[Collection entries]
>>>

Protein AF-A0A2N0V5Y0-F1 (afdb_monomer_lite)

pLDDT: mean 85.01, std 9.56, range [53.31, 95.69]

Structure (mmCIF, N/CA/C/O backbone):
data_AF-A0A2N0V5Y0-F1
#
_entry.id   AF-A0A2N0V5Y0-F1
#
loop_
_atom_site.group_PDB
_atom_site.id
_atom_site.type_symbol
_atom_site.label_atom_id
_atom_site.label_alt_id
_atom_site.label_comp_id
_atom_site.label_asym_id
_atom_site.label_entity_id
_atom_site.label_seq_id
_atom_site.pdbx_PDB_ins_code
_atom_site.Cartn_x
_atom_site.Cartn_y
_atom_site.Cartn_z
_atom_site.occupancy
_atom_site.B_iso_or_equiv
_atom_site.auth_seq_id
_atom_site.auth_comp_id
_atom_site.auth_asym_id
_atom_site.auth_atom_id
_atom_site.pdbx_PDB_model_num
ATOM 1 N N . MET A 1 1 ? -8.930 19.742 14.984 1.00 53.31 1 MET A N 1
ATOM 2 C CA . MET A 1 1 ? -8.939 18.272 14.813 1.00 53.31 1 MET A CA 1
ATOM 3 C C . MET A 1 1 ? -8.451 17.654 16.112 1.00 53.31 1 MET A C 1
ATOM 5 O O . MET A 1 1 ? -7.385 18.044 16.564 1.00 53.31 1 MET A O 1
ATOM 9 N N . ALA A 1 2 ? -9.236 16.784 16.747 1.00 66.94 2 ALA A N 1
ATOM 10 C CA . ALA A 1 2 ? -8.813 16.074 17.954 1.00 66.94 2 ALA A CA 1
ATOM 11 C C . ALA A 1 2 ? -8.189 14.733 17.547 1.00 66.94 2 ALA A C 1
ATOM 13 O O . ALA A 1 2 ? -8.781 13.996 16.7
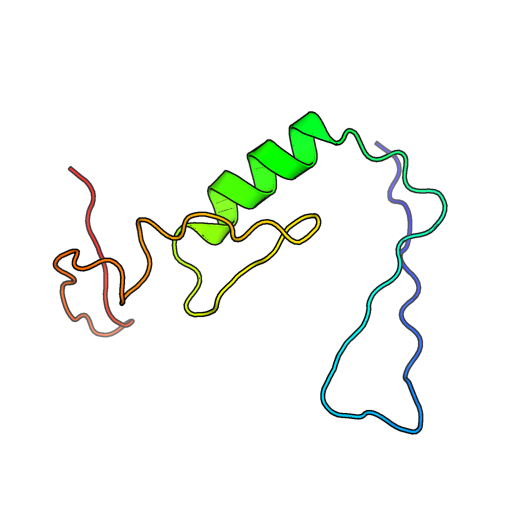58 1.00 66.94 2 ALA A O 1
ATOM 14 N N . PHE A 1 3 ? -6.993 14.436 18.052 1.00 65.50 3 PHE A N 1
ATOM 15 C CA . PHE A 1 3 ? -6.362 13.131 17.879 1.00 65.50 3 PHE A CA 1
ATOM 16 C C . PHE A 1 3 ? -7.231 12.061 18.552 1.00 65.50 3 PHE A C 1
ATOM 18 O O . PHE A 1 3 ? -7.532 12.174 19.740 1.00 65.50 3 PHE A O 1
ATOM 25 N N . LYS A 1 4 ? -7.646 11.039 17.796 1.00 68.19 4 LYS A N 1
ATOM 26 C CA . LYS A 1 4 ? -8.301 9.853 18.354 1.00 68.19 4 LYS A CA 1
ATOM 27 C C . LYS A 1 4 ? -7.242 8.759 18.532 1.00 68.19 4 LYS A C 1
ATOM 29 O O . LYS A 1 4 ? -6.714 8.297 17.519 1.00 68.19 4 LYS A O 1
ATOM 34 N N . PRO A 1 5 ? -6.895 8.371 19.771 1.00 66.00 5 PRO A N 1
ATOM 35 C CA . PRO A 1 5 ? -5.904 7.330 20.001 1.00 66.00 5 PRO A CA 1
ATOM 36 C C . PRO A 1 5 ? -6.404 5.989 19.459 1.00 66.00 5 PRO A C 1
ATOM 38 O O . PRO A 1 5 ? -7.570 5.637 19.624 1.00 66.00 5 PRO A O 1
ATOM 41 N N . VAL A 1 6 ? -5.505 5.240 18.824 1.00 70.25 6 VAL A N 1
ATOM 42 C CA . VAL A 1 6 ? -5.752 3.867 18.376 1.00 70.25 6 VAL A CA 1
ATOM 43 C C . VAL A 1 6 ? -5.037 2.929 19.339 1.00 70.25 6 VAL A C 1
ATOM 45 O O . VAL A 1 6 ? -3.818 3.008 19.490 1.00 70.25 6 VAL A O 1
ATOM 48 N N . THR A 1 7 ? -5.783 2.048 20.003 1.00 67.25 7 THR A N 1
ATOM 49 C CA . THR A 1 7 ? -5.212 1.026 20.887 1.00 67.25 7 THR A CA 1
ATOM 50 C C . THR A 1 7 ? -4.759 -0.174 20.061 1.00 67.25 7 THR A C 1
ATOM 52 O O . THR A 1 7 ? -5.545 -0.750 19.314 1.00 67.25 7 THR A O 1
ATOM 55 N N . ILE A 1 8 ? -3.493 -0.566 20.210 1.00 73.38 8 ILE A N 1
ATOM 56 C CA . ILE A 1 8 ? -2.925 -1.762 19.579 1.00 73.38 8 ILE A CA 1
ATOM 57 C C . ILE A 1 8 ? -2.700 -2.803 20.676 1.00 73.38 8 ILE A C 1
ATOM 59 O O . ILE A 1 8 ? -1.916 -2.576 21.595 1.00 73.38 8 ILE A O 1
ATOM 63 N N . THR A 1 9 ? -3.385 -3.942 20.588 1.00 72.44 9 THR A N 1
ATOM 64 C CA . THR A 1 9 ? -3.223 -5.073 21.513 1.00 72.44 9 THR A CA 1
ATOM 65 C C . THR A 1 9 ? -2.486 -6.222 20.821 1.00 72.44 9 THR A C 1
ATOM 67 O O . THR A 1 9 ? -2.926 -6.640 19.746 1.00 72.44 9 THR A O 1
ATOM 70 N N . PRO A 1 10 ? -1.402 -6.764 21.403 1.00 72.38 10 PRO A N 1
ATOM 71 C CA . PRO A 1 10 ? -0.726 -7.940 20.860 1.00 72.38 10 PRO A CA 1
ATOM 72 C C . PRO A 1 10 ? -1.650 -9.164 20.848 1.00 72.38 10 PRO A C 1
ATOM 74 O O . PRO A 1 10 ? -2.384 -9.394 21.808 1.00 72.38 10 PRO A O 1
ATOM 77 N N . VAL A 1 11 ? -1.585 -9.968 19.786 1.00 80.88 11 VAL A N 1
ATOM 78 C CA . VAL A 1 11 ? -2.229 -11.292 19.730 1.00 80.88 11 VAL A CA 1
ATOM 79 C C . VAL A 1 11 ? -1.251 -12.358 20.231 1.00 80.88 11 VAL A C 1
ATOM 81 O O . VAL A 1 11 ? -0.057 -12.270 19.950 1.00 80.88 11 VAL A O 1
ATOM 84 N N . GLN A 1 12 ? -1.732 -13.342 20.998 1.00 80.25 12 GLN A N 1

<<<

◆ Assignment
Lines from the one containing "ATOM 59 O O" through the last line of the records, both included, are the only ones to print, each exactly as it is.

◆ Output below
ATOM 59 O O . ILE A 1 8 ? -1.916 -2.576 21.595 1.00 73.38 8 ILE A O 1
ATOM 63 N N . THR A 1 9 ? -3.385 -3.942 20.588 1.00 72.44 9 THR A N 1
ATOM 64 C CA . THR A 1 9 ? -3.223 -5.073 21.513 1.00 72.44 9 THR A CA 1
ATOM 65 C C . THR A 1 9 ? -2.486 -6.222 20.821 1.00 72.44 9 THR A C 1
ATOM 67 O O . THR A 1 9 ? -2.926 -6.640 19.746 1.00 72.44 9 THR A O 1
ATOM 70 N N . PRO A 1 10 ? -1.402 -6.764 21.403 1.00 72.38 10 PRO A N 1
ATOM 71 C CA . PRO A 1 10 ? -0.726 -7.940 20.860 1.00 72.38 10 PRO A CA 1
ATOM 72 C C . PRO A 1 10 ? -1.650 -9.164 20.848 1.00 72.38 10 PRO A C 1
ATOM 74 O O . PRO A 1 10 ? -2.384 -9.394 21.808 1.00 72.38 10 PRO A O 1
ATOM 77 N N . VAL A 1 11 ? -1.585 -9.968 19.786 1.00 80.88 11 VAL A N 1
ATOM 78 C CA . VAL A 1 11 ? -2.229 -11.292 19.730 1.00 80.88 11 VAL A CA 1
ATOM 79 C C . VAL A 1 11 ? -1.251 -12.358 20.231 1.00 80.88 11 VAL A C 1
ATOM 81 O O . VAL A 1 11 ? -0.057 -12.270 19.950 1.00 80.88 11 VAL A O 1
ATOM 84 N N . GLN A 1 12 ? -1.732 -13.342 20.998 1.00 80.25 12 GLN A N 1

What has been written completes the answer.